Am I building llvm incorrectly? Or is this simply the llvm infinite loop thing? (or other...)
Updated build script:
export THEPLACE=/opt/llvm/llvm10armv6m
export THETARGET=armv6m-none-eabi
rm -rf $THEPLACE
rm -rf llvm-project
git clone https://github.com/llvm/llvm-project.git
cd llvm-project
git checkout llvmorg-10.0.0
mkdir build
cd build
cmake \
-DLLVM_ENABLE_PROJECTS='clang;lld' \
-DCMAKE_BUILD_TYPE=Release \
-DCMAKE_CROSSCOMPILING=True \
-DCMAKE_INSTALL_PREFIX=$THEPLACE \
-DLLVM_DEFAULT_TARGET_TRIPLE=$THETARGET \
-DLLVM_TARGET_ARCH=ARM \
-DLLVM_TARGETS_TO_BUILD=ARM \
-G "Unix Makefiles" \
../llvm
make -j 8
make -j 4
make
sudo make install
the tbl-gen stuff isn't needed apparently. In theory the -G Unix Makefiles is supposed to allow for parallel buildable makefiles, but I did have an issue with that. One or two places it worked one it didn't and would have to run again and again or eventually serially. thus the makes at the end being that way.
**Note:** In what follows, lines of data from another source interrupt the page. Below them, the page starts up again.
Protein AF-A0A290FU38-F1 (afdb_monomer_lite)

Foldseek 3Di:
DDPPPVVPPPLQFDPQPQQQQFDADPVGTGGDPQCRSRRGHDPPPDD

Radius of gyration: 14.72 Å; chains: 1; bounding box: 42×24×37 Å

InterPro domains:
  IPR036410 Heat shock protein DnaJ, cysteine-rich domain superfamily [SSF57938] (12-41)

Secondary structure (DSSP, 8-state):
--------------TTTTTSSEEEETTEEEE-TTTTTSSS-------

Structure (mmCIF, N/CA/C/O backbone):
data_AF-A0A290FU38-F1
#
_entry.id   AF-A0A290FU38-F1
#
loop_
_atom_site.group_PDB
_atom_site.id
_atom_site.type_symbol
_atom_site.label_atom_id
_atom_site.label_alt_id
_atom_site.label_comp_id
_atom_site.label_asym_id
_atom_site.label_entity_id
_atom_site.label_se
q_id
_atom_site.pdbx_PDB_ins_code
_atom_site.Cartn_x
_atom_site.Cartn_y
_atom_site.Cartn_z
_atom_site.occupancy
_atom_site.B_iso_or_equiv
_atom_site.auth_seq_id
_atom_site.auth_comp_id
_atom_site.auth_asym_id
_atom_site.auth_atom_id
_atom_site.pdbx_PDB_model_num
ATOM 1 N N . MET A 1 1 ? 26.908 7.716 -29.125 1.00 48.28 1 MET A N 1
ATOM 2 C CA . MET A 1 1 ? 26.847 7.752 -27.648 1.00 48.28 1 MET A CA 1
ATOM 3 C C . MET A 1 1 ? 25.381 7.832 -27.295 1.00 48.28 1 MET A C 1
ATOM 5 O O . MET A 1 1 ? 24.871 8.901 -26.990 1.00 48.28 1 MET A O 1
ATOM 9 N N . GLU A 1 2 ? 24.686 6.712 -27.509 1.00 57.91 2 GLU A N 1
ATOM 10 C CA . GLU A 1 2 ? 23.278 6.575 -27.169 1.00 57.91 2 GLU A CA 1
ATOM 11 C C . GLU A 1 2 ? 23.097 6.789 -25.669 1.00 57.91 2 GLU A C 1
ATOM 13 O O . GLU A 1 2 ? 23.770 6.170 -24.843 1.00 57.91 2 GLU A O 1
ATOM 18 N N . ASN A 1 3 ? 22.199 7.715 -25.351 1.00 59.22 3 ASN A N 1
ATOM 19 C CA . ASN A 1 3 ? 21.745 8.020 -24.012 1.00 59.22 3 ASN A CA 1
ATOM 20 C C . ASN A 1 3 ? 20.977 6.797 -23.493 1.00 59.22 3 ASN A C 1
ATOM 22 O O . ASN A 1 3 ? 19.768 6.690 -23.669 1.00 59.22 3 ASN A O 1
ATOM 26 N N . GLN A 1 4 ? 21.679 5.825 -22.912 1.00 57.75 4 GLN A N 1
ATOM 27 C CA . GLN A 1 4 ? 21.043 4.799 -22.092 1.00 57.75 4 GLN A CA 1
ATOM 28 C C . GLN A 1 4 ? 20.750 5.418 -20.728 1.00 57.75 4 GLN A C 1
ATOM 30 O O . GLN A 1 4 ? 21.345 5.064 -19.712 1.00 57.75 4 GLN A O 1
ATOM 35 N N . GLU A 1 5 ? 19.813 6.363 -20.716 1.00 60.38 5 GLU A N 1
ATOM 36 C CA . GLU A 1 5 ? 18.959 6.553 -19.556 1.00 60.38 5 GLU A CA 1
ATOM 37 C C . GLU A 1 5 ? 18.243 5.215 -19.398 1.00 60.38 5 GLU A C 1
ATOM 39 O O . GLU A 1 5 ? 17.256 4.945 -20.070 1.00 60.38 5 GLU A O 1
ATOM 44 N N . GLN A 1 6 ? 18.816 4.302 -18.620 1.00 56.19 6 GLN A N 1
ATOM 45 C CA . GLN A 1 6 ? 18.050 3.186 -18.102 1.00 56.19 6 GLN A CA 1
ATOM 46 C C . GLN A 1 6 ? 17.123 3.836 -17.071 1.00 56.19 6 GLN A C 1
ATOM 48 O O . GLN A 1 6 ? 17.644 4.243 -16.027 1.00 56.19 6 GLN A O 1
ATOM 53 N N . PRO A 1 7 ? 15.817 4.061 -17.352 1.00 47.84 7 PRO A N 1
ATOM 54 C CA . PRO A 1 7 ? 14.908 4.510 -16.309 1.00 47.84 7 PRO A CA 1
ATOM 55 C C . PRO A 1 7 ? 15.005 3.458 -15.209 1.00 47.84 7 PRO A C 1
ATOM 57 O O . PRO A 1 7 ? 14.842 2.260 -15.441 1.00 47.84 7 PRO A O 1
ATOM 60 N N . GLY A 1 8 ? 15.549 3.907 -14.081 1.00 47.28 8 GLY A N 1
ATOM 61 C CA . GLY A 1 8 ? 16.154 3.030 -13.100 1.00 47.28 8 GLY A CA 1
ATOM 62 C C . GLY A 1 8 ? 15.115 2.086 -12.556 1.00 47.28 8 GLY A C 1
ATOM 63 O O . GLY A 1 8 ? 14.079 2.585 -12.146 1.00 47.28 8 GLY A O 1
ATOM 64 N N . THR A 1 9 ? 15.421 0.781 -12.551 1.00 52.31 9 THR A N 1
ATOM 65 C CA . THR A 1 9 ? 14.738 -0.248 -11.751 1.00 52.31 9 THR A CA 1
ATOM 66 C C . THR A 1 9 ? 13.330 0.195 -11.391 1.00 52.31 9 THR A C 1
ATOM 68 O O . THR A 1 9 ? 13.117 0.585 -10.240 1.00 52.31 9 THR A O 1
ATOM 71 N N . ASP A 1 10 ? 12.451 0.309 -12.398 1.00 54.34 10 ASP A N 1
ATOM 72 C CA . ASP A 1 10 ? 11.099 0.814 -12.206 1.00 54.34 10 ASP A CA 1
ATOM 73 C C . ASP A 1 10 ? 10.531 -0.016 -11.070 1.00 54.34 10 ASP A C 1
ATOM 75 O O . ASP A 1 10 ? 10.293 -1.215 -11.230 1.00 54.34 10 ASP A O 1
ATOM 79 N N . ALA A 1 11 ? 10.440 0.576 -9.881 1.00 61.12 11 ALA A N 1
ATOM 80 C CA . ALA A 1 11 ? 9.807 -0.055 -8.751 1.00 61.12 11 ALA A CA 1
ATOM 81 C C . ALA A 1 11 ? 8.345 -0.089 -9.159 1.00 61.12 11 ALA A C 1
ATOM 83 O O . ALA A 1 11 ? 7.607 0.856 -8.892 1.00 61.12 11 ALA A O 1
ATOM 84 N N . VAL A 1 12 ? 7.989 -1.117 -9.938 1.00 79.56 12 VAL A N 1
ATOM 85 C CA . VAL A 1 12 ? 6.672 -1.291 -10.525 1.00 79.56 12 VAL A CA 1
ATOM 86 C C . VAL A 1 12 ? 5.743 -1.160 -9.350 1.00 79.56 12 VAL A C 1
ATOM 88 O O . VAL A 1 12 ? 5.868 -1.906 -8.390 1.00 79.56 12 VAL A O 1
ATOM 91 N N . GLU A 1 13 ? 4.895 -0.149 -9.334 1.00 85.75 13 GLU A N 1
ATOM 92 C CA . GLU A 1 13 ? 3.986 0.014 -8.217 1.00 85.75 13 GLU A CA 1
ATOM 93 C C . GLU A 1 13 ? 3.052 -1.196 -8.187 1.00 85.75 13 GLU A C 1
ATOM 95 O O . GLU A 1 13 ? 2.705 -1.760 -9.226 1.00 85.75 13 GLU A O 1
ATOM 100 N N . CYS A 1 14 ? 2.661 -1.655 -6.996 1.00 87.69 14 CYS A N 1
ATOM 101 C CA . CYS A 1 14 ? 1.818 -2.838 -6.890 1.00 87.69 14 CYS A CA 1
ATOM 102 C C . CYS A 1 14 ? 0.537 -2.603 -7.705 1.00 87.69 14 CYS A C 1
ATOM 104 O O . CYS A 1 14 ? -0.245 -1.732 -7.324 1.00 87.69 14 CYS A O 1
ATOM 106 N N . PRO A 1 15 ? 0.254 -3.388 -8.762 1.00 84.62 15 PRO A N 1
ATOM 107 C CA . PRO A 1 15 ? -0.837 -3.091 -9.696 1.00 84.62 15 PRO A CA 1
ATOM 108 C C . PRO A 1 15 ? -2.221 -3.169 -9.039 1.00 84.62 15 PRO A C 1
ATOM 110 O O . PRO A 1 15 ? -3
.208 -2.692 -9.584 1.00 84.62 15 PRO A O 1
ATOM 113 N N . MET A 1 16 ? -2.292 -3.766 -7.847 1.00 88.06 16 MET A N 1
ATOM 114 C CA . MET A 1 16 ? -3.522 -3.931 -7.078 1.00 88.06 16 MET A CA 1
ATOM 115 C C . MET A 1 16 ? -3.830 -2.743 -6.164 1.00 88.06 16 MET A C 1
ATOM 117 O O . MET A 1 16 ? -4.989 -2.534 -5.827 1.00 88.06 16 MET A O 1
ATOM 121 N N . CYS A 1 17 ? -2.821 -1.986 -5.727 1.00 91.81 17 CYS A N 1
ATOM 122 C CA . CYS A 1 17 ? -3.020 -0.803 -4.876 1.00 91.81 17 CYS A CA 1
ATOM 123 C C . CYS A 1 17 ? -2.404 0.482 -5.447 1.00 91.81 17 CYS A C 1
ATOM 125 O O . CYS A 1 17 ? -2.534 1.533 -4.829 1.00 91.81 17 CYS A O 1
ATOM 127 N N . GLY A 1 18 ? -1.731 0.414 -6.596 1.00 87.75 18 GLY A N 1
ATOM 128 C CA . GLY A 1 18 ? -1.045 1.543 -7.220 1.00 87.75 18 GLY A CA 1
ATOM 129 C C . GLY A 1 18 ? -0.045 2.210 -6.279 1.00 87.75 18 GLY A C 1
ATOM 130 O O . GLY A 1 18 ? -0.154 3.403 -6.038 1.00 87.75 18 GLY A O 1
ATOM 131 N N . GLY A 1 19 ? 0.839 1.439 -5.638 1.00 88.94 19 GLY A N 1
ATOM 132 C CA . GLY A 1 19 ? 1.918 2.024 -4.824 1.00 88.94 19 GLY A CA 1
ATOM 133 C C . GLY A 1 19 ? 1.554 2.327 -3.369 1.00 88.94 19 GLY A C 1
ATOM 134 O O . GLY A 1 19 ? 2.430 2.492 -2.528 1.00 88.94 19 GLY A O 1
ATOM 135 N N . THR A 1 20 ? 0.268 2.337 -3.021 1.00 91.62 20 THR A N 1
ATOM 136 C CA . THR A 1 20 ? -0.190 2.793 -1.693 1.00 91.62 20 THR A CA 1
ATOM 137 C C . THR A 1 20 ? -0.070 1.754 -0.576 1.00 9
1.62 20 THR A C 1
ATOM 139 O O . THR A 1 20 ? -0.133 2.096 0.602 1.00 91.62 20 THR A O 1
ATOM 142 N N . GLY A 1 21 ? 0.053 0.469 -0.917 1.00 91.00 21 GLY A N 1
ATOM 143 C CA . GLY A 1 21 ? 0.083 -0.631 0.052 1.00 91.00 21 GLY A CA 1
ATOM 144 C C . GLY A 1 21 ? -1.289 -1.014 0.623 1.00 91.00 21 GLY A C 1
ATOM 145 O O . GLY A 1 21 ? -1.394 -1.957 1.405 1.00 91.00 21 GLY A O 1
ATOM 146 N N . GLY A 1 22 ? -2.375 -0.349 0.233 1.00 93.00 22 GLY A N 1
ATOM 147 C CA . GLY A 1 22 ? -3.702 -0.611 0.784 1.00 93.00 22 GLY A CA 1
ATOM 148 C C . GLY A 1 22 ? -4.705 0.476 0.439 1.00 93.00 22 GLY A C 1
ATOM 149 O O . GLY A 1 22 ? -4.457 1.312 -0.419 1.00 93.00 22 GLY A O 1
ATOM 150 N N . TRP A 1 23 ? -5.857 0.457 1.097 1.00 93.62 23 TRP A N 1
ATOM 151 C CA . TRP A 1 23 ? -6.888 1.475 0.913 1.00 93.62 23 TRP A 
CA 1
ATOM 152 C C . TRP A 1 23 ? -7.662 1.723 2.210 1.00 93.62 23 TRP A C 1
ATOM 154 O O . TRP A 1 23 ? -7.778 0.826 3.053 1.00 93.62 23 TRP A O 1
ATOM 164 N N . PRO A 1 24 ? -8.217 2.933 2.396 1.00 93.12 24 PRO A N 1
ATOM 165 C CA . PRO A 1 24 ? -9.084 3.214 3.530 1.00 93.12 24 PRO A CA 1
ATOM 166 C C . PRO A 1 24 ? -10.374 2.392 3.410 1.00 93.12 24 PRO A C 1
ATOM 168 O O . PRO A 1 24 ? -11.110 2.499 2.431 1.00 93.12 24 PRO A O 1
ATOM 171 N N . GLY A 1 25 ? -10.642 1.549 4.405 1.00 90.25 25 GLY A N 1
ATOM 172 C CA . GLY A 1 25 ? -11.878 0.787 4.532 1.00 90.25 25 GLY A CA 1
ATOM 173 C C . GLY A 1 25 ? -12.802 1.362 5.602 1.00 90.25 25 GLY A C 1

With the Release build the binaries are SIGNIFICANTLY smaller instead of tens of GB it is like 1.somethingGB for the whole install.
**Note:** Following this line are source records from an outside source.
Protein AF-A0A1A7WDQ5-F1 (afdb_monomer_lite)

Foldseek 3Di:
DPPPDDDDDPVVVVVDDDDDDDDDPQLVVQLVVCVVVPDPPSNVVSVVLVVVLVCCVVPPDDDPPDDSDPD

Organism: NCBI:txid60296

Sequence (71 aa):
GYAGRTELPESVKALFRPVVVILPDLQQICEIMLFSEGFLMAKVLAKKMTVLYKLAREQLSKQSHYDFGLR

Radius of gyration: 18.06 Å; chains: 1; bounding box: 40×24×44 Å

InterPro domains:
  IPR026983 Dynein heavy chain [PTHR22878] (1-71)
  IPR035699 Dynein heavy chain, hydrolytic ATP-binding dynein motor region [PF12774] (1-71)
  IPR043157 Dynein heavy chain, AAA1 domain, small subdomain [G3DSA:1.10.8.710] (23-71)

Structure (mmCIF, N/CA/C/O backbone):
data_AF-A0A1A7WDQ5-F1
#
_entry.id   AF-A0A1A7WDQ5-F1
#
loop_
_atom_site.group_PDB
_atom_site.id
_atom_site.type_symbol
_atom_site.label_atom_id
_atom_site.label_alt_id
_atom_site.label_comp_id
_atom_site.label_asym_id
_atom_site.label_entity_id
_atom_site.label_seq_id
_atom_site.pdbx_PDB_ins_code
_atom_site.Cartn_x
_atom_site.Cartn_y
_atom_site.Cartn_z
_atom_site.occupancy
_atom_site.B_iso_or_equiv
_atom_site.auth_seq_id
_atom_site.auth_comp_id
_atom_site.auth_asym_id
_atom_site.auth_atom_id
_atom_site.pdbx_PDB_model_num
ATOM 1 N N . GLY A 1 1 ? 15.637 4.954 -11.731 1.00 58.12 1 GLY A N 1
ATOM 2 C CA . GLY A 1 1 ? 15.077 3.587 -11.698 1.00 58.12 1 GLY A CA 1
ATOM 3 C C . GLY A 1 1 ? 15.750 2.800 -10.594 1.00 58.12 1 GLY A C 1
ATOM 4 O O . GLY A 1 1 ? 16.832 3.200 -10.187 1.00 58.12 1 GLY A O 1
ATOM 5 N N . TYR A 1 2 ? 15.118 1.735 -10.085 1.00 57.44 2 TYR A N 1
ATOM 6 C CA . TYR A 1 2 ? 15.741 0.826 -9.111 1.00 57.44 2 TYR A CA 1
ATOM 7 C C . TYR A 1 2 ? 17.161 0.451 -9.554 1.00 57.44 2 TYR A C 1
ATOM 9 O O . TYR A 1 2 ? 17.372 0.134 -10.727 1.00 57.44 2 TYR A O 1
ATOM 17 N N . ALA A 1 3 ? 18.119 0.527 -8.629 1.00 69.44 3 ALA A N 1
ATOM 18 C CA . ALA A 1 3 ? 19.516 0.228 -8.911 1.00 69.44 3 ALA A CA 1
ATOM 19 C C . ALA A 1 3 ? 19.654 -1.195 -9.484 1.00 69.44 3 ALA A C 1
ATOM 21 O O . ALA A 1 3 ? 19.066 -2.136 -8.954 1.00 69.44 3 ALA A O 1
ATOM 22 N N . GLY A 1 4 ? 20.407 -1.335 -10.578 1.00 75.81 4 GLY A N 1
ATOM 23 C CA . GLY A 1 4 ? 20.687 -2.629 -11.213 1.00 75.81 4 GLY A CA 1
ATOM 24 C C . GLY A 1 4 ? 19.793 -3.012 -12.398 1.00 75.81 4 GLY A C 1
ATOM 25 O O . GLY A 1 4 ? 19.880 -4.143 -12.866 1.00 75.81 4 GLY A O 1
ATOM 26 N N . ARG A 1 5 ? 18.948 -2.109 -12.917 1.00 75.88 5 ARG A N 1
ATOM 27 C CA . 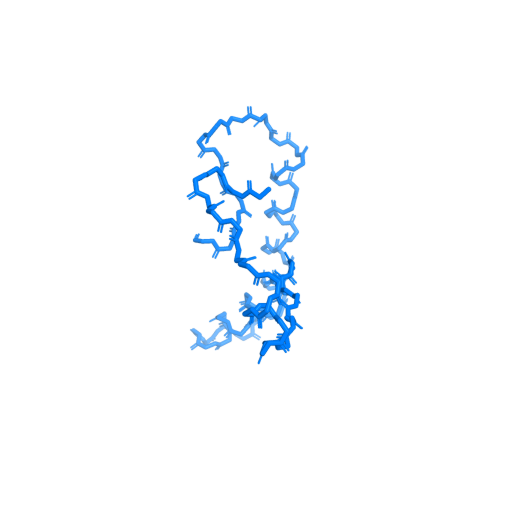ARG A 1 5 ? 18.205 -2.357 -14.167 1.00 75.88 5 ARG A CA 1
ATOM 28 C C . ARG A 1 5 ? 18.914 -1.736 -15.372 1.00 75.88 5 ARG A C 1
ATOM 30 O O . ARG A 1 5 ? 19.075 -0.520 -15.419 1.00 75.88 5 ARG A O 1
ATOM 37 N N . THR A 1 6 ? 19.281 -2.566 -16.348 1.00 79.56 6 THR A N 1
ATOM 38 C CA . THR A 1 6 ? 19.730 -2.125 -17.677 1.00 79.56 6 THR A CA 1
ATOM 39 C C . THR A 1 6 ? 18.528 -1.652 -18.484 1.00 79.56 6 THR A C 1
ATOM 41 O O . THR A 1 6 ? 17.484 -2.308 -18.494 1.00 79.56 6 THR A O 1
ATOM 44 N N . GLU A 1 7 ? 18.654 -0.508 -19.151 1.00 80.56 7 GLU A N 1
ATOM 45 C CA . GLU A 1 7 ? 17.600 -0.031 -20.039 1.00 80.56 7 GLU A CA 1
ATOM 46 C C . GLU A 1 7 ? 17.460 -0.914 -21.282 1.00 80.56 7 GLU A C 1
ATOM 48 O O . GLU A 1 7 ? 18.441 -1.393 -21.848 1.00 80.56 7 GLU A O 1
ATOM 53 N N . LEU A 1 8 ? 16.215 -1.108 -21.718 1.00 85.69 8 LEU A N 1
ATOM 54 C CA . LEU A 1 8 ? 15.913 -1.787 -22.974 1.00 85.69 8 LEU A CA 1
ATOM 55 C C . LEU A 1 8 ? 16.326 -0.907 -24.171 1.00 85.69 8 LEU A C 1
ATOM 57 O O . LEU A 1 8 ? 16.096 0.306 -24.126 1.00 85.69 8 LEU A O 1
ATOM 61 N N . PRO A 1 9 ? 16.860 -1.493 -25.259 1.00 91.19 9 PRO A N 1
ATOM 62 C CA . PRO A 1 9 ? 17.064 -0.784 -26.518 1.00 91.19 9 PRO A CA 1
ATOM 63 C C . PRO A 1 9 ? 15.751 -0.216 -27.066 1.00 91.19 9 PRO A C 1
ATOM 65 O O . PRO A 1 9 ? 14.692 -0.836 -26.939 1.00 91.19 9 PRO A O 1
ATOM 68 N N . GLU A 1 10 ? 15.822 0.937 -27.729 1.00 86.94 10 GLU A N 1
ATOM 69 C CA . GLU A 1 10 ? 14.628 1.669 -28.173 1.00 86.94 10 GLU A CA 1
ATOM 70 C C . GLU A 1 10 ? 13.783 0.885 -29.193 1.00 86.94 10 GLU A C 1
ATOM 72 O O . GLU A 1 10 ? 12.555 0.902 -29.137 1.00 86.94 10 GLU A O 1
ATOM 77 N N . SER A 1 11 ? 14.434 0.097 -30.057 1.00 91.75 11 SER A N 1
ATOM 78 C CA . SER A 1 11 ? 13.772 -0.802 -31.012 1.00 91.75 11 SER A CA 1
ATOM 79 C C . SER A 1 11 ? 12.908 -1.870 -30.339 1.00 91.75 11 SER A C 1
ATOM 81 O O . SER A 1 11 ? 11.890 -2.278 -30.891 1.00 91.75 11 SER A O 1
ATOM 83 N N . VAL A 1 12 ? 13.290 -2.306 -29.137 1.00 86.12 12 VAL A N 1
ATOM 84 C CA . VAL A 1 12 ? 12.542 -3.287 -28.347 1.00 86.12 12 VAL A CA 1
ATOM 85 C C . VAL A 1 12 ? 11.444 -2.592 -27.549 1.00 86.12 12 VAL A C 1
ATOM 87 O O . VAL A 1 12 ? 10.326 -3.096 -27.514 1.00 86.12 12 VAL A O 1
ATOM 90 N N . LYS A 1 13 ? 11.715 -1.414 -26.963 1.00 86.25 13 LYS A N 1
ATOM 91 C CA . LYS A 1 13 ? 10.699 -0.607 -26.256 1.00 86.25 13 LYS A CA 1
ATOM 92 C C . LYS A 1 13 ? 9.500 -0.288 -27.157 1.00 86.25 13 LYS A C 1
ATOM 94 O O . LYS A 1 13 ? 8.370 -0.368 -26.688 1.00 86.25 13 LYS A O 1
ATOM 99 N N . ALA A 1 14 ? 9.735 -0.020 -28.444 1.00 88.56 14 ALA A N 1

I don't think the build is any faster. Still on par with building gcc in the 1990s for duration.
The answer is pretty easy: your function never returns. Therefore it does not make any sense to save / restore callee-saved registers.
If you'd change you source to allow the function terminate, like this:
void fun ( unsigned int, unsigned int );
unsigned bar();
int test ( void )
{
unsigned int ra;
unsigned int rx;
for(rx=0;rx<bar();rx++)
{
ra=rx;
ra|=((~rx)&0xFF)<<16;
fun(0x12345678,ra);
}
return(0);
}
Everything will be saved / restored as you expected.
PS: I would not comment on whether infinite loop is UB
PPS: You may certainly want to compile llvm/clang in Release mode – the binaries will be smaller and the linking time will reduce dramatically.